If you're interested in this, and e.g. Google history you might want to read
it; I had to decide I couldn't justify the time and energy.

------
wj
That tidbit about her piano teacher's daughter was from a great talk about
creativity she gave at Stanford in 2006.

My notes on the lecture: [http://personalopz.com/blog/nine-lessons-learned-
creativity-...](http://personalopz.com/blog/nine-lessons-learned-creativity-
google/)

------
anuraj
I am very interested to see how a dead horse can be brought to life again - it
would be an incredible feat if Marissa does it.

------
jokoon
Misleading title, does this article dig up some dirt about mayer or not, I
don't get it.

The title sounds like people have been lied to about Mayers, but what lies ?

------
mrwnmonm
what did you feel while reading this?

------
graycat
For the context, that is, computing, the Internet, mobile, etc., there is a
fundamental problem: We are awash in cheap processor cycles, main memory
bytes, solid state and rotating disk bytes, infrastructure software, LAN and
Internet bandwidth, client devices, sensors, transducers, etc. and for most of
these are getting more rapidly.

The fundamental problem is what the heck to do of high value -- change the
world size -- with these fantastic, cheap resources?

Open ocean sailing?
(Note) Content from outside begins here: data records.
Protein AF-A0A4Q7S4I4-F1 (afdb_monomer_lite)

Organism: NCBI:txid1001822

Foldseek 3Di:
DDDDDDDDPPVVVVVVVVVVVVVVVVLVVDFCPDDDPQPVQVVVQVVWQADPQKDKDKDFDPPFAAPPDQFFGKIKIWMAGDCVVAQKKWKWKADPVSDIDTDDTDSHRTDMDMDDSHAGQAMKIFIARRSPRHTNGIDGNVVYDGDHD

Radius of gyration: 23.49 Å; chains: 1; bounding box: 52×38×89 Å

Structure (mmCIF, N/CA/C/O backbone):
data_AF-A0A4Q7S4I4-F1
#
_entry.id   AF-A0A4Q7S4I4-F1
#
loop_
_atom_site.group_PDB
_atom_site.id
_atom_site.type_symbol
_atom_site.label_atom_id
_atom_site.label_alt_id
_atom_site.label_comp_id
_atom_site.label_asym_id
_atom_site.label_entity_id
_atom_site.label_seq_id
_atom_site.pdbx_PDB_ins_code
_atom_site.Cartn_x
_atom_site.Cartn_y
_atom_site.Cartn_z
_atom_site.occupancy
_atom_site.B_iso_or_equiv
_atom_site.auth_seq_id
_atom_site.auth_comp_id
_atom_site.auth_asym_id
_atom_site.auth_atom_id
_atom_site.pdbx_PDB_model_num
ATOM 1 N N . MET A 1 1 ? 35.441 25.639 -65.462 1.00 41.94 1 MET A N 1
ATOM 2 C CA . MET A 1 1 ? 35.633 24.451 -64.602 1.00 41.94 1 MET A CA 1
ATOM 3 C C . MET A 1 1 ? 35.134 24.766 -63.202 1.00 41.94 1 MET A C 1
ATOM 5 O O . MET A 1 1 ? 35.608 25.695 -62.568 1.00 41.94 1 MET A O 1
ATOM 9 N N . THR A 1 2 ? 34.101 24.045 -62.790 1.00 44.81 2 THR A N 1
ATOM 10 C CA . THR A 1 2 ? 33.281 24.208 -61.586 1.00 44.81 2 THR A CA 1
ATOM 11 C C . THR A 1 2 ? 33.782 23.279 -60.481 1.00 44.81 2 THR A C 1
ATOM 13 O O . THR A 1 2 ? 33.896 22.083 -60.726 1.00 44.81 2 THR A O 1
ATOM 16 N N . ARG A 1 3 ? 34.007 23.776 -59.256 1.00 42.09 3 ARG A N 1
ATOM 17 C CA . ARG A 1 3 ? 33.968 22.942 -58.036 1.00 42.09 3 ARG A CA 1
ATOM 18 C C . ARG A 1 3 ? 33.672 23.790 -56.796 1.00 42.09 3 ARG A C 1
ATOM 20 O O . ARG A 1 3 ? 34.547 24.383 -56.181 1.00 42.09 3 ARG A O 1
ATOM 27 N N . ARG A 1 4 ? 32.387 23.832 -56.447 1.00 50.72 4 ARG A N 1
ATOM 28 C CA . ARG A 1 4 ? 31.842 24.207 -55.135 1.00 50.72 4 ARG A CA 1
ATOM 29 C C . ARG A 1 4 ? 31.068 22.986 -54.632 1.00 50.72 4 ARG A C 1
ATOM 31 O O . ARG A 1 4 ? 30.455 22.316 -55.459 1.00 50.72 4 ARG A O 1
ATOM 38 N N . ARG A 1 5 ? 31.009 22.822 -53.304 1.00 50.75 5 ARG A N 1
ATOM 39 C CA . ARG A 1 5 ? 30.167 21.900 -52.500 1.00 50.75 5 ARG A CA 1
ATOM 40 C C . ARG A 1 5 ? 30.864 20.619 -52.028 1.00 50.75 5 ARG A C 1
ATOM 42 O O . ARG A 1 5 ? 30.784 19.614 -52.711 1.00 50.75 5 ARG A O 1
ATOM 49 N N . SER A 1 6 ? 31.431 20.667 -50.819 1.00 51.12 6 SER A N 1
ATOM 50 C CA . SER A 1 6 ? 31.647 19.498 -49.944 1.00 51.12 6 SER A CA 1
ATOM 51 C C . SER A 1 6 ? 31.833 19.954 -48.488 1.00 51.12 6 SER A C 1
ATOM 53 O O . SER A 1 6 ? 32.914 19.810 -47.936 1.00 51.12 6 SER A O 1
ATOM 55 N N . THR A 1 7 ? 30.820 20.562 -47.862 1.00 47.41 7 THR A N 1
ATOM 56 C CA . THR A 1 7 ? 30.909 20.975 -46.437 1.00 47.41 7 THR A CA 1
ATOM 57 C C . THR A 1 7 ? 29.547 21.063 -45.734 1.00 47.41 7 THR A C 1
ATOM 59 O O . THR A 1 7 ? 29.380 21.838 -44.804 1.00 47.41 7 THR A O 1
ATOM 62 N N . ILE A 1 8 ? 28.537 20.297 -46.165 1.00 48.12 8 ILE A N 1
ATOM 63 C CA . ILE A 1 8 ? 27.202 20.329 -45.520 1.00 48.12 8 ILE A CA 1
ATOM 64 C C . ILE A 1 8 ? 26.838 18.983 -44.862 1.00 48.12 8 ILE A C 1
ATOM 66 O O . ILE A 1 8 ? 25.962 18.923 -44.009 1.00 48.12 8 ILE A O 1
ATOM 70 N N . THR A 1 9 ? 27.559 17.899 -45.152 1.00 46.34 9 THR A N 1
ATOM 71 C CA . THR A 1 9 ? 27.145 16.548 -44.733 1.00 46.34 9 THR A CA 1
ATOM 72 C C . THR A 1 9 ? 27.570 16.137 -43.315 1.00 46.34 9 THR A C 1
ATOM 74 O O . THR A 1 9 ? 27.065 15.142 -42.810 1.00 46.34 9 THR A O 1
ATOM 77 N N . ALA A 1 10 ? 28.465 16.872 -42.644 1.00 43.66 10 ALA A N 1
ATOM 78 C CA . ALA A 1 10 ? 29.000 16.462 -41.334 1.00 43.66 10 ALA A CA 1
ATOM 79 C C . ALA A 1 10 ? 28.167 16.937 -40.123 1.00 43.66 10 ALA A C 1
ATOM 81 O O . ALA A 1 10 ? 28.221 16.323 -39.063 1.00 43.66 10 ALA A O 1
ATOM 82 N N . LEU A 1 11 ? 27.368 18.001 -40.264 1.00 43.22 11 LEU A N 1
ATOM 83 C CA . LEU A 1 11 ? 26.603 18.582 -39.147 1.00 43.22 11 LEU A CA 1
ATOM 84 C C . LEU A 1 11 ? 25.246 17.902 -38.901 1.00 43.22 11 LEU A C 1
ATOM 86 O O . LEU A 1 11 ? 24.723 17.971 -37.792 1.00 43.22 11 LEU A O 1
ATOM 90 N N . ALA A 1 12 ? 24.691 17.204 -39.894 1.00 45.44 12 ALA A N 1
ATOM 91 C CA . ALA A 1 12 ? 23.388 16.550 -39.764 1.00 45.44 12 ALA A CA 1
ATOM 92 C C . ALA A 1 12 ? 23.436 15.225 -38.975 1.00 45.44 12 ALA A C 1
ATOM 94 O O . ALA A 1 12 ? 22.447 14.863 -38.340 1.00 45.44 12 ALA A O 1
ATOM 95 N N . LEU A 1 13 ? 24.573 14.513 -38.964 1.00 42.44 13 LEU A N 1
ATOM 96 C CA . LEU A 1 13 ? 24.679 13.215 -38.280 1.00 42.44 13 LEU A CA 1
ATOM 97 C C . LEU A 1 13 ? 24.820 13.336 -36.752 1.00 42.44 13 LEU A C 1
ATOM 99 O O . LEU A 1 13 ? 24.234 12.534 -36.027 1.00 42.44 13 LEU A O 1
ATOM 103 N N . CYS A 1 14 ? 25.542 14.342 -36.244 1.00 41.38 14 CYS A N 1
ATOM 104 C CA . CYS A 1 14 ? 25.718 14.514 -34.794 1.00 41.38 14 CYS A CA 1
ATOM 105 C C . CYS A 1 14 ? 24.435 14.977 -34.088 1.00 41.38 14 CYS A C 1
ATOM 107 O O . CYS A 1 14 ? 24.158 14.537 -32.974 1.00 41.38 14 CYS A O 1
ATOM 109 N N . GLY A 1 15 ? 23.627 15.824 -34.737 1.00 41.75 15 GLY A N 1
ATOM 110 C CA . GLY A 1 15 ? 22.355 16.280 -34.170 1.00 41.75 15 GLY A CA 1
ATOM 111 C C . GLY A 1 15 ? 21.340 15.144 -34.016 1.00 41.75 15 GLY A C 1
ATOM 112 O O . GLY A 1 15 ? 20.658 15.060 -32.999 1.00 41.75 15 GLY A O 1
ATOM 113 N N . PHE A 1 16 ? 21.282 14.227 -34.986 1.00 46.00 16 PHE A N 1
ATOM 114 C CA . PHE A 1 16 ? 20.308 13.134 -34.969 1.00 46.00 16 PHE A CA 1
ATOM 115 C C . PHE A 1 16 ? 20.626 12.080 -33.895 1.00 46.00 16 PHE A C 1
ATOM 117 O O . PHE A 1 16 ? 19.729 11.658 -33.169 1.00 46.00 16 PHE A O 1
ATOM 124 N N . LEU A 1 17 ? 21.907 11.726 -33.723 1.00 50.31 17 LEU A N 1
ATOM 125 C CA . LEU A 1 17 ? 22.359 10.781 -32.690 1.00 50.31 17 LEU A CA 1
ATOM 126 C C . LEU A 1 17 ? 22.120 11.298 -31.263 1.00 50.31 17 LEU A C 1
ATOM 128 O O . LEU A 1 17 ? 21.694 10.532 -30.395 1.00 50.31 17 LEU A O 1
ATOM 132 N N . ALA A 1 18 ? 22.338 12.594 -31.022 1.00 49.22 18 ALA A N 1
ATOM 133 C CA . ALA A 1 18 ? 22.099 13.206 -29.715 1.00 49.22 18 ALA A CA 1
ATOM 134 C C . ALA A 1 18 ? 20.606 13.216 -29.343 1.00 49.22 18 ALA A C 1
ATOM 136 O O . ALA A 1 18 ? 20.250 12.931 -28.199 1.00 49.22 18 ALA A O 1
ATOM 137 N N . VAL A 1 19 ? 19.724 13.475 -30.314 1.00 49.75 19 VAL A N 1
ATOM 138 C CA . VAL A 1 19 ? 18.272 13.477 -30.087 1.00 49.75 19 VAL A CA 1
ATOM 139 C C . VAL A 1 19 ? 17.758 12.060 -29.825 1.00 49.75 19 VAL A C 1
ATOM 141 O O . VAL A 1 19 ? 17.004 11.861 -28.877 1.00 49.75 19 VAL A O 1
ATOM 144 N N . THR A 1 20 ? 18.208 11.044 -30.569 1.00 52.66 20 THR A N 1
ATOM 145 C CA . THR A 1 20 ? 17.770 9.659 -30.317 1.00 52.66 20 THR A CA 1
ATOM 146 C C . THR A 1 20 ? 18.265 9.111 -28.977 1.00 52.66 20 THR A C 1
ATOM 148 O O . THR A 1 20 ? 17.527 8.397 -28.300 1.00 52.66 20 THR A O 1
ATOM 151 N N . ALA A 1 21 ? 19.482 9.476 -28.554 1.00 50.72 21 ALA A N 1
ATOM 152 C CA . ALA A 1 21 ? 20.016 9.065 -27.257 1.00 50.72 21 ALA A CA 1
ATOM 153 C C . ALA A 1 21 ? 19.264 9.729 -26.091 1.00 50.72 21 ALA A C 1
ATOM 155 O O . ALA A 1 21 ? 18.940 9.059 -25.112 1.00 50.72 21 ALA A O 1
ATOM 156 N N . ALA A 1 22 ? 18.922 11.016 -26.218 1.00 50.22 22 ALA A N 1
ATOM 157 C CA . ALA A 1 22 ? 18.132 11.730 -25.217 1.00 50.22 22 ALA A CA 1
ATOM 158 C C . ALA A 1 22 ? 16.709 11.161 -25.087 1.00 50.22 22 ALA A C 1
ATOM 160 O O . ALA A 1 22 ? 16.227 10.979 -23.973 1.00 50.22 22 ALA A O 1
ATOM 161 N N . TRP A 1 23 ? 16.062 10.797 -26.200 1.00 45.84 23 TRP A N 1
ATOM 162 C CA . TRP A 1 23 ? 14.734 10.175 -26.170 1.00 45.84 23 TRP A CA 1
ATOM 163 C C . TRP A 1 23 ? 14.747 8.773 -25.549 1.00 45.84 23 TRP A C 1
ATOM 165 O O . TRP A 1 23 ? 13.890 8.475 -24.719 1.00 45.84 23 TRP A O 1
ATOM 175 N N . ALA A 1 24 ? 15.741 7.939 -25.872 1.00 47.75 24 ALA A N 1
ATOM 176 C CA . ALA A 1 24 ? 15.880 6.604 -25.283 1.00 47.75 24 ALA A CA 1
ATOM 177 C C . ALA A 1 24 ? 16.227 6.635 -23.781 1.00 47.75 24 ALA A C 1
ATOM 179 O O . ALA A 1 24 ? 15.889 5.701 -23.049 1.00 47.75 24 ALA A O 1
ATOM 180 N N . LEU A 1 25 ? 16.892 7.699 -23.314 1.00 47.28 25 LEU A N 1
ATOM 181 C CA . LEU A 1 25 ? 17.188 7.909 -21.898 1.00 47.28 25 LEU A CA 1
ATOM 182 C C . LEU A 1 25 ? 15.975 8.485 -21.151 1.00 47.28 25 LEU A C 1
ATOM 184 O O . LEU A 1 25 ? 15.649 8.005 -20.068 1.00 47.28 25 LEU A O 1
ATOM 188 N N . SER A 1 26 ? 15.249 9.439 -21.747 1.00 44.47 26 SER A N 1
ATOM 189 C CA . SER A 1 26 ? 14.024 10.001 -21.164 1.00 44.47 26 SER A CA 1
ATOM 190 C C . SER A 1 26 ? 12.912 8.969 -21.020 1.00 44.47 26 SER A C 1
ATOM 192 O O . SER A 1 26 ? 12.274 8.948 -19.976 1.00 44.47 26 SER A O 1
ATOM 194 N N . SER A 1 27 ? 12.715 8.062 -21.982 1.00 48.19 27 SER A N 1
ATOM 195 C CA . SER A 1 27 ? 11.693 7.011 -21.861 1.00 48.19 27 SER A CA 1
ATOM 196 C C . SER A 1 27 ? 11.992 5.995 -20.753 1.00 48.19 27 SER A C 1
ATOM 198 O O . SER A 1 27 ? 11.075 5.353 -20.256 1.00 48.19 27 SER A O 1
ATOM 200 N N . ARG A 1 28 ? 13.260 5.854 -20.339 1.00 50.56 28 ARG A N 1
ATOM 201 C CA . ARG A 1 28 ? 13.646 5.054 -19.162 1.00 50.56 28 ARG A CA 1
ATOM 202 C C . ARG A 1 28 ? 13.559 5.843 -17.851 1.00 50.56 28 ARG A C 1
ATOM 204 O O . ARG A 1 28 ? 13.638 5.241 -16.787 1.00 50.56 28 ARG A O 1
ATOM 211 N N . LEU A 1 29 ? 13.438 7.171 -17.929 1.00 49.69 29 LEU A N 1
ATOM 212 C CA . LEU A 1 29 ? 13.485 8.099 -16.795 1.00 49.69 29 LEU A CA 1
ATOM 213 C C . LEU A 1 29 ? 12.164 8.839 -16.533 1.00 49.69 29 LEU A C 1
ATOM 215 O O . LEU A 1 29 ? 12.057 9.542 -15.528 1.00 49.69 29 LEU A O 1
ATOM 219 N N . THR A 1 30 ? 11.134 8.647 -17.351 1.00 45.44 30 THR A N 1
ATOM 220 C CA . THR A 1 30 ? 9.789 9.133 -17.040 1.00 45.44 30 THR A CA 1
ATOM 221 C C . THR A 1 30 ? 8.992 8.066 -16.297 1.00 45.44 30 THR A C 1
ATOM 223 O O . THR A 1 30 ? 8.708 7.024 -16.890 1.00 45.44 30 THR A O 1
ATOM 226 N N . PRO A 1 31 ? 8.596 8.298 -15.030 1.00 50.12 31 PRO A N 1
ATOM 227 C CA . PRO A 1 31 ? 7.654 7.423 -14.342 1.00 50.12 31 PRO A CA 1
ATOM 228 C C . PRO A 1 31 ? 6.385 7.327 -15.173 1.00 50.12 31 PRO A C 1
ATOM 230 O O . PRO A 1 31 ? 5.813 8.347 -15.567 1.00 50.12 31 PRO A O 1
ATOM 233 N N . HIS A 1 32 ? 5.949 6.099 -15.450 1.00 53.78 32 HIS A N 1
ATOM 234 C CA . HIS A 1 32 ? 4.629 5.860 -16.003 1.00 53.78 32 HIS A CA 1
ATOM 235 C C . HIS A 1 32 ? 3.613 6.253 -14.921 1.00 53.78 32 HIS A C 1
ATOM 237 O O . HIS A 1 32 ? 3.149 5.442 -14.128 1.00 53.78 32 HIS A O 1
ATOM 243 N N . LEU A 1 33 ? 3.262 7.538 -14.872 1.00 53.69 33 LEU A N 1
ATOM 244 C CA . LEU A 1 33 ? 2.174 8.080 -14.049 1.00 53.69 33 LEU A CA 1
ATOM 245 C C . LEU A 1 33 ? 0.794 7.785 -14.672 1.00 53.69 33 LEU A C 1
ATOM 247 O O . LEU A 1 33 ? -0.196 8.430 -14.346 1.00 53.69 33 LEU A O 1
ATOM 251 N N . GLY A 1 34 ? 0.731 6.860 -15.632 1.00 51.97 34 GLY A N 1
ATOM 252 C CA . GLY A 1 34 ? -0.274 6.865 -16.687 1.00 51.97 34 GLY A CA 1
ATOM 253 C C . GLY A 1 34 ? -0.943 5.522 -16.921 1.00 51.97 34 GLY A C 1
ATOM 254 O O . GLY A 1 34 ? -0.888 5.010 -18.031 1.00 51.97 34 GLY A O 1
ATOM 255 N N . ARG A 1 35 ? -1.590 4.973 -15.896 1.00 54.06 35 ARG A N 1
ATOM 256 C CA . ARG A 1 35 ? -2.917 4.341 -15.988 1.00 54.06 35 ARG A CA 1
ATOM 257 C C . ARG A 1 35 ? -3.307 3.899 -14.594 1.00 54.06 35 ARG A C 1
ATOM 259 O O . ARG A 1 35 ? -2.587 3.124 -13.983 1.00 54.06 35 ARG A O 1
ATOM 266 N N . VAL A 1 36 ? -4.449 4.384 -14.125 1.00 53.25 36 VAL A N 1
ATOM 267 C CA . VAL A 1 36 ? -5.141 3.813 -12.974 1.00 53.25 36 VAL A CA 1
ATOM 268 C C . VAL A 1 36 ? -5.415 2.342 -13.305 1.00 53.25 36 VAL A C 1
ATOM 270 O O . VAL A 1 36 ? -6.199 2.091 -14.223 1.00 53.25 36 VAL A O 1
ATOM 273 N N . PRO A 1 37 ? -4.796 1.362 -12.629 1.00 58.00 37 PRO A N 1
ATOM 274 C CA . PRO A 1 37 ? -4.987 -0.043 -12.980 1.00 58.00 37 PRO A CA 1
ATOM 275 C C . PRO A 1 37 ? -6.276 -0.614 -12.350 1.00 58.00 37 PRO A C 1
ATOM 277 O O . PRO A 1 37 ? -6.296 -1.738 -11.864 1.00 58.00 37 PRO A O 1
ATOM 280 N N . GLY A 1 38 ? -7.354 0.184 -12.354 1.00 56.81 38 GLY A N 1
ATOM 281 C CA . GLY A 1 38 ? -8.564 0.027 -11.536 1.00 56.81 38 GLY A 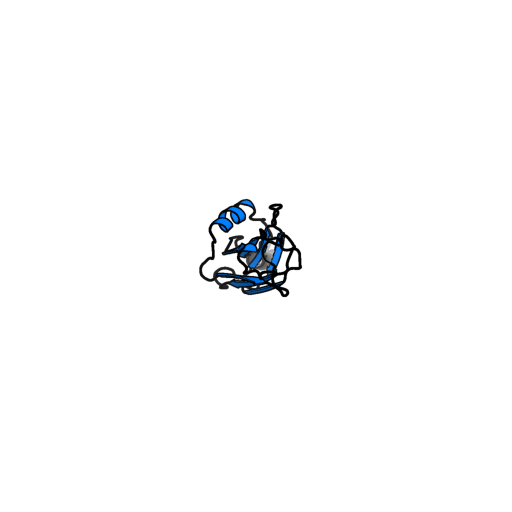CA 1
ATOM 282 C C . GLY A 1 38 ? -9.135 -1.390 -11.513 1.00 56.81 38 GLY A C 1
ATOM 283 O O . GLY A 1 38 ? -9.205 -1.991 -10.448 1.00 56.81 38 GLY A O 1
ATOM 284 N N . ASP A 1 39 ? -9.448 -1.968 -12.671 1.00 55.00 39 ASP A N 1
ATOM 285 C CA . ASP A 1 39 ? -10.110 -3.282 -12.716 1.00 55.00 39 ASP A CA 1
ATOM 286 C C . ASP A 1 39 ? -9.161 -4.455 -12.404 1.00 55.00 39 ASP A C 1
ATOM 288 O O . ASP A 1 39 ? -9.568 -5.455 -11.811 1.00 55.00 39 ASP A O 1
ATOM 292 N N . LEU A 1 40 ? -7.875 -4.334 -12.754 1.00 55.00 40 LEU A N 1
ATOM 293 C CA . LEU A 1 40 ? -6.876 -5.390 -12.539 1.00 55.00 40 LEU A CA 1
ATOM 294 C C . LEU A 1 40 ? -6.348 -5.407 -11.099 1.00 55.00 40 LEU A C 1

Permitted trading without the many 'tolls' from long paths
across land.

Personal cars? Killed off the horses and passenger trains and opened up
suburbia.

Trucks? Killed off a lot of freight trains.

Electric lights? Got rid of lighting by burning candles, whale oil, kerosene,
and coal gas.

Big stuff.

Computing's done a lot so far. The fundamental problem now is, now what?

The common assumption is that a big IT company must frequently 'reinvent'
itself and 'create' its future. If so, then the big IT companies -- and
related companies in 'media', cars, etc. -- just must successfully address
significant parts of this fundamental problem.

So, the fundamental problem must be (no choice) shared by Yahoo, Google,
Apple, Facebook, Samsung, Intel, AMD, Cisco, Juniper, Microsoft, Oracle, IBM,
Amazon, newspapers, TV, movies, DARPA, essentially all _information
technology_ (IT) startups and venture capital, etc.

Efforts that successfully address significant parts are coming forward quite
slowly, maybe only a few such efforts each 10 years. Not fast enough.

Big IT companies, I hate to say it, but a lot of you guys stand to go the way
of buggy whips if you fail successfully to address significant parts of this
fundamental problem. So, better set up a group, issue thinking caps, and get
to work. Maybe the projects look 'blue sky', but at least some of them have to
go all the way to revenue, earnings, and big changes in the world. Gotta be
willing to stand there on the sea shore and think "open ocean sailing" and,
then, make it real, make a lot of money, and change the world. Do that or you
are in line for a buggy whip award.

In a musical analogy, a little, student's piano sonata won't cut it; think
more like Beethoven's 'Ninth Symphony'.

One way -- not the only one -- is to look at some 'economics', i.e., how to
take some work needed in the economy and do it better and/or cheaper.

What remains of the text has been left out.